To delete records from database, em.remove() needs to be invoked.
However, delete-orphan behavior that your example code implies is supported
by OpenJPA with @Dependent/@ElementDependent annotation on a relation.
JIRA [EMAIL PROTECTED] wrote:
>
>
> [
> https://issues.apache.org/jira/browse/OPENJPA-692?page=com.atlassian.jira.plugin.system.issuetabpanels:comment-tabpanel&focusedCommentId=12621390#action_12621390
> ]
>
> Frank Schwarz commented on OPENJPA-692:
> ---------------------------------------
>
> I tried the mapping as specified in the description field of this case.
>
> It works with current trunk (revision 684688/1.3.0-SNAPSHOT).

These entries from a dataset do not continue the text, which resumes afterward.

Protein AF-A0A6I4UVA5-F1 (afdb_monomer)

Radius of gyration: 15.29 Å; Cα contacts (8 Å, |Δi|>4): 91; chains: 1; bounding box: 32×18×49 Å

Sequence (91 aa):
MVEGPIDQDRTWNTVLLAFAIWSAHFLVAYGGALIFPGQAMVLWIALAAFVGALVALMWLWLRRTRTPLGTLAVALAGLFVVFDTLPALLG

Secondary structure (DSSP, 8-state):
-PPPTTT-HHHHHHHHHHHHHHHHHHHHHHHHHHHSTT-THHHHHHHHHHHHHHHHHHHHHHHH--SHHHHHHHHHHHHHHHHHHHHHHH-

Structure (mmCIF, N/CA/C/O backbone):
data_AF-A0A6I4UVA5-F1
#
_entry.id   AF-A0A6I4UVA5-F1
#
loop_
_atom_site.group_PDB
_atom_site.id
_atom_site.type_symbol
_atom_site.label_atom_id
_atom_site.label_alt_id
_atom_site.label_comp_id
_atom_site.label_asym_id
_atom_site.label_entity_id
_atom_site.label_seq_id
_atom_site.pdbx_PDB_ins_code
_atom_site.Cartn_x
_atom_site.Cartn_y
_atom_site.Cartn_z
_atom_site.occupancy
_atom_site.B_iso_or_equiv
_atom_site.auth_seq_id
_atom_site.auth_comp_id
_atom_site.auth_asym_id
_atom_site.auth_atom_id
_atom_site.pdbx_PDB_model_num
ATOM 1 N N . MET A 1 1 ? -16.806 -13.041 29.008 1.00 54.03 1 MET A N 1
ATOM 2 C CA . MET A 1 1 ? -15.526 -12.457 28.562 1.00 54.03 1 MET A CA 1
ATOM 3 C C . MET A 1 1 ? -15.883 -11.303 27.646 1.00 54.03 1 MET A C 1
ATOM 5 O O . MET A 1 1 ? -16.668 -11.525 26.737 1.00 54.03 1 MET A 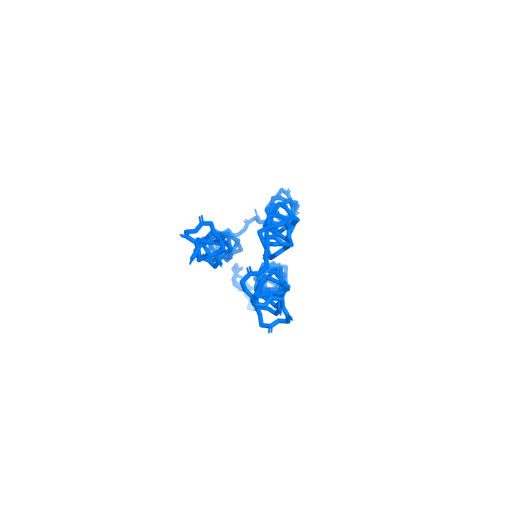O 1
ATOM 9 N N . VAL A 1 2 ? -15.467 -10.075 27.963 1.00 56.69 2 VAL A N 1
ATOM 10 C CA . VAL A 1 2 ? -15.698 -8.920 27.080 1.00 56.69 2 VAL A CA 1
ATOM 11 C C . VAL A 1 2 ? -14.598 -8.965 26.030 1.00 56.69 2 VAL A C 1
ATOM 13 O O . VAL A 1 2 ? -13.429 -8.889 26.395 1.00 56.69 2 VAL A O 1
ATOM 16 N N . GLU A 1 3 ? -14.970 -9.153 24.769 1.00 61.00 3 GLU A N 1
ATOM 17 C CA . GLU A 1 3 ? -14.035 -9.110 23.645 1.00 61.00 3 GLU A CA 1
ATOM 18 C C . GLU A 1 3 ? -13.338 -7.747 23.605 1.00 61.00 3 GLU A C 1
ATOM 20 O O . GLU A 1 3 ? -13.978 -6.690 23.596 1.00 61.00 3 GLU A O 1
ATOM 25 N N . GLY A 1 4 ? -12.009 -7.771 23.627 1.00 69.00 4 GLY A N 1
ATOM 26 C CA . GLY A 1 4 ? -11.196 -6.583 23.457 1.00 69.00 4 GLY A CA 1
ATOM 27 C C . GLY A 1 4 ? -11.262 -6.073 22.011 1.00 69.00 4 GLY A C 1
ATOM 28 O O . GLY A 1 4 ? -11.686 -6.782 21.101 1.00 69.00 4 GLY A O 1
ATOM 29 N N . PRO A 1 5 ? -10.780 -4.849 21.733 1.00 64.56 5 PRO A N 1
ATOM 30 C CA . PRO A 1 5 ? -10.750 -4.287 20.374 1.00 64.56 5 PRO A CA 1
ATOM 31 C C . PRO A 1 5 ? -9.986 -5.141 19.339 1.00 64.56 5 PRO A C 1
ATOM 33 O O . PRO A 1 5 ? -10.171 -4.967 18.131 1.00 64.56 5 PRO A O 1
ATOM 36 N N . ILE A 1 6 ? -9.111 -6.032 19.817 1.00 66.50 6 ILE A N 1
ATOM 37 C CA . ILE A 1 6 ? -8.312 -6.975 19.022 1.00 66.50 6 ILE A CA 1
ATOM 38 C C . ILE A 1 6 ? -9.135 -8.212 18.636 1.00 66.50 6 ILE A C 1
ATOM 40 O O . ILE A 1 6 ? -8.900 -8.782 17.577 1.00 66.50 6 ILE A O 1
ATOM 44 N N . ASP A 1 7 ? -10.132 -8.587 19.435 1.00 72.69 7 ASP A N 1
ATOM 45 C CA . ASP A 1 7 ? -10.903 -9.821 19.245 1.00 72.69 7 ASP A CA 1
ATOM 46 C C . ASP A 1 7 ? -12.016 -9.657 18.196 1.00 72.69 7 ASP A C 1
ATOM 48 O O . ASP A 1 7 ? -12.625 -10.627 17.766 1.00 72.69 7 ASP A O 1
ATOM 52 N N . GLN A 1 8 ? -12.256 -8.429 17.719 1.00 77.62 8 GLN A N 1
ATOM 53 C CA . GLN A 1 8 ? -13.266 -8.163 16.699 1.00 77.62 8 GLN A CA 1
ATOM 54 C C . GLN A 1 8 ? -12.825 -8.680 15.323 1.00 77.62 8 GLN A C 1
ATOM 56 O O . GLN A 1 8 ? -11.883 -8.150 14.724 1.00 77.62 8 GLN A O 1
ATOM 61 N N . ASP A 1 9 ? -13.602 -9.597 14.741 1.00 79.38 9 ASP A N 1
ATOM 62 C CA . ASP A 1 9 ? -13.416 -10.137 13.381 1.00 79.38 9 ASP A CA 1
ATOM 63 C C . ASP A 1 9 ? -13.170 -9.053 12.323 1.00 79.38 9 ASP A C 1
ATOM 65 O O . ASP A 1 9 ? -12.415 -9.219 11.362 1.00 79.38 9 ASP A O 1
ATOM 69 N N . ARG A 1 10 ? -13.813 -7.892 12.480 1.00 82.75 10 ARG A N 1
ATOM 70 C CA . ARG A 1 10 ? -13.672 -6.760 11.558 1.00 82.75 10 ARG A CA 1
ATOM 71 C C . ARG A 1 10 ? -12.261 -6.161 11.567 1.00 82.75 10 ARG A C 1
ATOM 73 O O . ARG A 1 10 ? -11.806 -5.706 10.514 1.00 82.75 10 ARG A O 1
ATOM 80 N N . THR A 1 11 ? -11.575 -6.164 12.711 1.00 85.75 11 THR A N 1
ATOM 81 C CA . THR A 1 11 ? -10.180 -5.717 12.822 1.00 85.75 11 THR A CA 1
ATOM 82 C C . THR A 1 11 ? -9.278 -6.662 12.038 1.00 85.75 11 THR A C 1
ATOM 84 O O . THR A 1 11 ? -8.579 -6.207 11.133 1.00 85.75 11 THR A O 1
ATOM 87 N N . TRP A 1 12 ? -9.369 -7.970 12.290 1.00 88.38 12 TRP A N 1
ATOM 88 C CA . TRP A 1 12 ? -8.570 -8.975 11.582 1.00 88.38 12 TRP A CA 1
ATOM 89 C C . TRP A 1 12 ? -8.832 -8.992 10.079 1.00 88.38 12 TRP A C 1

Schema, SQL
> statements and runtime behavior are OK with one exception:
>
> Dissolving relationship, e.g.:
> Address address =
> person.getAddresses().iterator().next();
> person.getAddresses().remove(address);
> address.setPerson(null);
>
> leads to UPDATE PERSON_ADDRESS SET PERSON_SSN = ? WHERE ADDRESS_PHONE = ?
> [params=(null) null, (long) 3]
> Actually it has to be DELETE FROM PERSON_ADDRESS WHERE ADDRESS_PHONE = ?

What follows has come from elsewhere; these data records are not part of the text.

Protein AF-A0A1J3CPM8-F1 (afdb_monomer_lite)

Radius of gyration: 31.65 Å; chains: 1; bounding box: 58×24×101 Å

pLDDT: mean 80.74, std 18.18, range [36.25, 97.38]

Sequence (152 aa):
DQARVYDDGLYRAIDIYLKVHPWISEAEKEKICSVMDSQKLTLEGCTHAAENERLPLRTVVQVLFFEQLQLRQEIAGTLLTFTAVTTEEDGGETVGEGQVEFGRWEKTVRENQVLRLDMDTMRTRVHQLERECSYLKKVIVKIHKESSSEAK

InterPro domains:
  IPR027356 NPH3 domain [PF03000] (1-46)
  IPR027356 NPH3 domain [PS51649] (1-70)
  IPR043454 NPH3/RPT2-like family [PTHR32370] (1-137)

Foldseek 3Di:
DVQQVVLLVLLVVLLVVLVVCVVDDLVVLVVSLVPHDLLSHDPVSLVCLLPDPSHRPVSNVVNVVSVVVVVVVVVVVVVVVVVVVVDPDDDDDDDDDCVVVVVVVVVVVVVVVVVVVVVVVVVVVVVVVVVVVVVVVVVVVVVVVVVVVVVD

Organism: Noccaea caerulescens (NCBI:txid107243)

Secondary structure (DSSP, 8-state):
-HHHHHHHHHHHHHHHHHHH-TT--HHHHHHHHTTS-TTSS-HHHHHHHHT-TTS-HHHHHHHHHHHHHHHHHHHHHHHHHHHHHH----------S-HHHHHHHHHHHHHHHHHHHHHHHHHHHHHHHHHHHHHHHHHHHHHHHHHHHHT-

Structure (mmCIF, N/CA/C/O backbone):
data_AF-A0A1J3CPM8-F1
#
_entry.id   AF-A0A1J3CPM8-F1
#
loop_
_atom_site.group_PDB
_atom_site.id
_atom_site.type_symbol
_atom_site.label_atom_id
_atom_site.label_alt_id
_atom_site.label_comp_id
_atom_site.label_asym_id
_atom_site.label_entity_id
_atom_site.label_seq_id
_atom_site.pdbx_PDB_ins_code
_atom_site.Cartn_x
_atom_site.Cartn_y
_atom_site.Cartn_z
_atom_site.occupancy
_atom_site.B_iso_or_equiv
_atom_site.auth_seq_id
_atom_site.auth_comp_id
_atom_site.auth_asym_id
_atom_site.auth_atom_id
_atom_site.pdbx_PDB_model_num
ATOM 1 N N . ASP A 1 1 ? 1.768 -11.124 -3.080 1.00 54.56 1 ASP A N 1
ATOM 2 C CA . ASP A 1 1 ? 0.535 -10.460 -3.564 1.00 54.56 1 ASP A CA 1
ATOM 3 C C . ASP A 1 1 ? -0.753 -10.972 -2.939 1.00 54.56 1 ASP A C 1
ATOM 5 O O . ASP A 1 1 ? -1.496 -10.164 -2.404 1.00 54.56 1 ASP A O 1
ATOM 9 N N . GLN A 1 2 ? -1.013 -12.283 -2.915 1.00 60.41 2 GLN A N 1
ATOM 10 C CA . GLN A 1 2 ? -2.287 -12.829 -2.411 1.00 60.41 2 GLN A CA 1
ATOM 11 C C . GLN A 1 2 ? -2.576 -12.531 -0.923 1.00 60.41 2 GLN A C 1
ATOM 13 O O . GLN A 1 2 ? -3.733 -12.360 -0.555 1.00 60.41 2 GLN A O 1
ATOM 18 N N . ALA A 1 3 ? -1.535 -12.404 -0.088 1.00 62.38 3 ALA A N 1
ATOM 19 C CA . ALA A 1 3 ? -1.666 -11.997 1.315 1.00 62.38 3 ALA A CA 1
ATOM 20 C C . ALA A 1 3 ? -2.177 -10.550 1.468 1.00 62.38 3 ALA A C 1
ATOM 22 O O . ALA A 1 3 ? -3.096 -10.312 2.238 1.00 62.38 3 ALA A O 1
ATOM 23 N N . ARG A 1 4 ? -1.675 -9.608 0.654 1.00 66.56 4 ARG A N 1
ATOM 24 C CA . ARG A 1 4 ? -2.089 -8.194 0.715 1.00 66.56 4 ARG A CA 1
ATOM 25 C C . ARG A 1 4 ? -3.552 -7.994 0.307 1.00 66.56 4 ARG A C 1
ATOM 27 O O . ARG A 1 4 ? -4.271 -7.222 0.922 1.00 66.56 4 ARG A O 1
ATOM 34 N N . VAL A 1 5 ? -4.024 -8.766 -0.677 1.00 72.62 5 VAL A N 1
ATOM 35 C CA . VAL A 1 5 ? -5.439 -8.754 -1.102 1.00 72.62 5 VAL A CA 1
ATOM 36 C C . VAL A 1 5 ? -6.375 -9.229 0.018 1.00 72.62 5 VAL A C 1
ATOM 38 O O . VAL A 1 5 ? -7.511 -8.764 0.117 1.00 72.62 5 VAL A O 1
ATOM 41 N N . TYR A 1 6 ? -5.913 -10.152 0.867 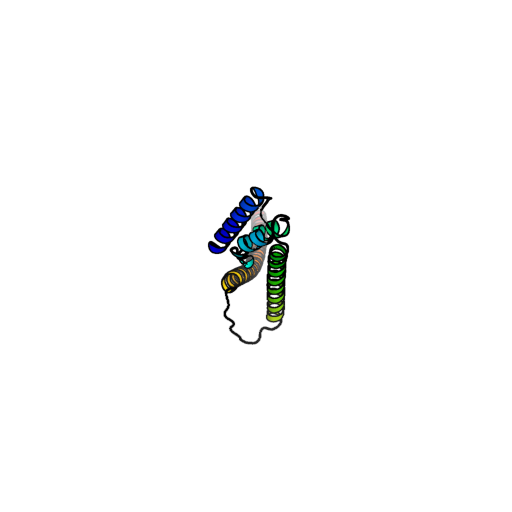1.00 82.69 6 TYR A N 1
ATOM 42 C CA . TYR A 1 6 ? -6.688 -10.633 2.008 1.00 82.69 6 TYR A CA 1
ATOM 43 C C . TYR A 1 6 ? -6.802 -9.562 3.100 1.00 82.69 6 TYR A C 1
ATOM 45 O O . TYR A 1 6 ? -7.906 -9.304 3.581 1.00 82.69 6 TYR A O 1
ATOM 53 N N . ASP A 1 7 ? -5.691 -8.903 3.439 1.00 88.19 7 ASP A N 1
ATOM 54 C CA . ASP A 1 7 ? -5.658 -7.834 4.442 1.00 88.19 7 ASP A CA 1
ATOM 55 C C . ASP A 1 7 ? -6.462 -6.597 4.001 1.00 88.19 7 ASP A C 1
ATOM 57 O O . ASP A 1 7 ? -7.245 -6.065 4.789 1.00 88.19 7 ASP A O 1
ATOM 61 N N . ASP A 1 8 ? -6.405 -6.208 2.723 1.00 91.31 8 ASP A N 1
ATOM 62 C CA . ASP A 1 8 ? -7.260 -5.142 2.173 1.00 91.31 8 ASP A CA 1
ATOM 63 C C . ASP A 1 8 ? -8.753 -5.509 2.235 1.00 91.31 8 ASP A C 1
ATOM 65 O O . ASP A 1 8 ? -9.623 -4.672 2.501 1.00 91.31 8 ASP A O 1
ATOM 69 N N . GLY A 1 9 ? -9.072 -6.785 1.993 1.00 93.00 9 GLY A N 1
ATOM 70 C CA . GLY A 1 9 ? -10.422 -7.320 2.138 1.00 93.00 9 GLY A CA 1
ATOM 71 C C . GLY A 1 9 ? -10.920 -7.259 3.583 1.00 93.00 9 GLY A C 1
ATOM 72 O O . GLY A 1 9 ? -12.061 -6.851 3.819 1.00 93.00 9 GLY A O 1
ATOM 73 N N . LEU A 1 10 ? -10.059 -7.617 4.539 1.00 93.94 10 LEU A N 1
ATOM 74 C CA . LEU A 1 10 ? -10.340 -7.547 5.970 1.00 93.94 10 LEU A CA 1
ATOM 75 C C . LEU A 1 10 ? -10.550 -6.099 6.424 1.00 93.94 10 LEU A C 1
ATOM 77 O O . LEU A 1 10 ? -11.540 -5.810 7.097 1.00 93.94 10 LEU A O 1
ATOM 81 N N . TYR A 1 11 ? -9.688 -5.181 5.986 1.00 95.06 11 TYR A N 1
ATOM 82 C CA . TYR A 1 11 ? -9.843 -3.753 6.235 1.00 95.06 11 TYR A CA 1
ATOM 83 C C . TYR A 1 11 ? -11.183 -3.226 5.712 1.00 95.06 11 TYR A C 1
ATOM 85 O O . TYR A 1 11 ? -11.935 -2.601 6.458 1.00 95.06 11 TYR A O 1
ATOM 93 N N . ARG A 1 12 ? -11.543 -3.541 4.460 1.00 95.06 12 ARG A N 1
ATOM 94 C CA . ARG A 1 12 ? -12.845 -3.160 3.888 1.00 95.06 12 ARG A CA 1
ATOM 95 C C . ARG A 1 12 ? -14.020 -3.687 4.708 1.00 95.06 12 ARG A C 1
ATOM 97 O O . ARG A 1 12 ? -15.007 -2.976 4.886 1.00 95.06 12 ARG A O 1
ATOM 104 N N . ALA A 1 13 ? -13.940 -4.925 5.189 1.00 95.88 13 ALA A N 1
ATOM 105 C CA . ALA A 1 13 ? -14.990 -5.508 6.017 1.00 95.88 13 ALA A CA 1
ATOM 106 C C . ALA A 1 13 ? -15.129 -4.767 7.356 1.00 95.88 13 ALA A C 1
ATOM 108 O O . ALA A 1 13 ? -16.247 -4.426 7.748 1.00 95.88 13 ALA A O 1
ATOM 109 N N . ILE A 1 14 ? -14.006 -4.463 8.014 1.00 95.31 14 ILE A N 1
ATOM 110 C CA . ILE A 1 14 ? -13.969 -3.664 9.246 1.00 95.31 14 ILE A CA 1
ATOM 111 C C . ILE A 1 14 ? -14.542 -2.269 8.990 1.00 95.31 14 ILE A C 1
ATOM 113 O O . ILE A 1 14 ? -15.401 -1.816 9.744 1.00 95.31 14 ILE A O 1
ATOM 117 N N . ASP A 1 15 ? -14.135 -1.608 7.907 1.00 95.19 15 ASP A N 1
ATOM 118 C CA . ASP A 1 15 ? -14.610 -0.268 7.575 1.00 95.19 15 ASP A CA 1
ATOM 119 C C . ASP A 1 15 ? -16.132 -0.220 7.394 1.00 95.19 15 ASP A C 1
ATOM 121 O O . ASP A 1 15 ? -16.824 0.628 7.966 1.00 95.19 15 ASP A O 1
ATOM 125 N N . ILE A 1 16 ? -16.675 -1.164 6.623 1.00 96.06 16 ILE A N 1
ATOM 126 C CA . ILE A 1 16 ? -18.119 -1.281 6.409 1.00 96.06 16 ILE A CA 1
ATOM 127 C C . ILE A 1 16 ? -18.826 -1.579 7.733 1.00 96.06 16 ILE A C 1
ATOM 129 O O . ILE A 1 16 ? -19.859 -0.974 8.020 1.00 96.06 16 ILE A O 1
ATOM 133 N N . TYR A 1 17 ? -18.265 -2.463 8.562 1.00 95.81 17 TYR A N 1
ATOM 134 C CA . TYR A 1 17 ? -18.826 -2.792 9.868 1.00 95.81 17 TYR A CA 1
ATOM 135 C C . TYR A 1 17 ? -18.901 -1.562 10.780 1.00 95.81 17 TYR A C 1
ATOM 137 O O . TYR A 1 17 ? -19.963 -1.281 11.335 1.00 95.81 17 TYR A O 1
ATOM 145 N N . LEU A 1 18 ? -17.827 -0.774 10.867 1.00 95.44 18 LEU A N 1
ATOM 146 C CA . LEU A 1 18 ? -17.807 0.478 11.626 1.00 95.44 18 LEU A CA 1
ATOM 147 C C . LEU A 1 18 ? -18.739 1.539 11.020 1.00 95.44 18 LEU A C 1
ATOM 149 O O . LEU A 1 18 ? -19.309 2.341 11.756 1.00 95.44 18 LEU A O 1
ATOM 153 N N . LYS A 1 19 ? -18.950 1.526 9.694 1.00 95.56 19 LYS A N 1
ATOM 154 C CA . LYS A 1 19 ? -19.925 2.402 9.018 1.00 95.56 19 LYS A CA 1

> [params=(long) 3]. Otherwise the join-table will get filled with
> meaningless <NULL, ADDRESS_PHONE> tupels
>
>
>> Bi-directional One-to-Many mapping with a JoinTable fails for Update or
>> Delete operation
>> ----------------------------------------------------------------------------------------
>>
>> Key: OPENJPA-692
>> URL: https://issues.apache.org/jira/browse/OPENJPA-692
>> Project: OpenJPA
>> Issue Type: Bug
>> Reporter: Pinaki Poddar
>> Assignee: Pinaki Poddar
>> Fix For: 1.3.0
>>
>>
>> Originally reported in user group message [1] by Frank Schwarz
>> If
>> a) Entities A and B that are related in a one-to-many and many-to-one
>> bi-directional relation (typical Parent-Child pattern)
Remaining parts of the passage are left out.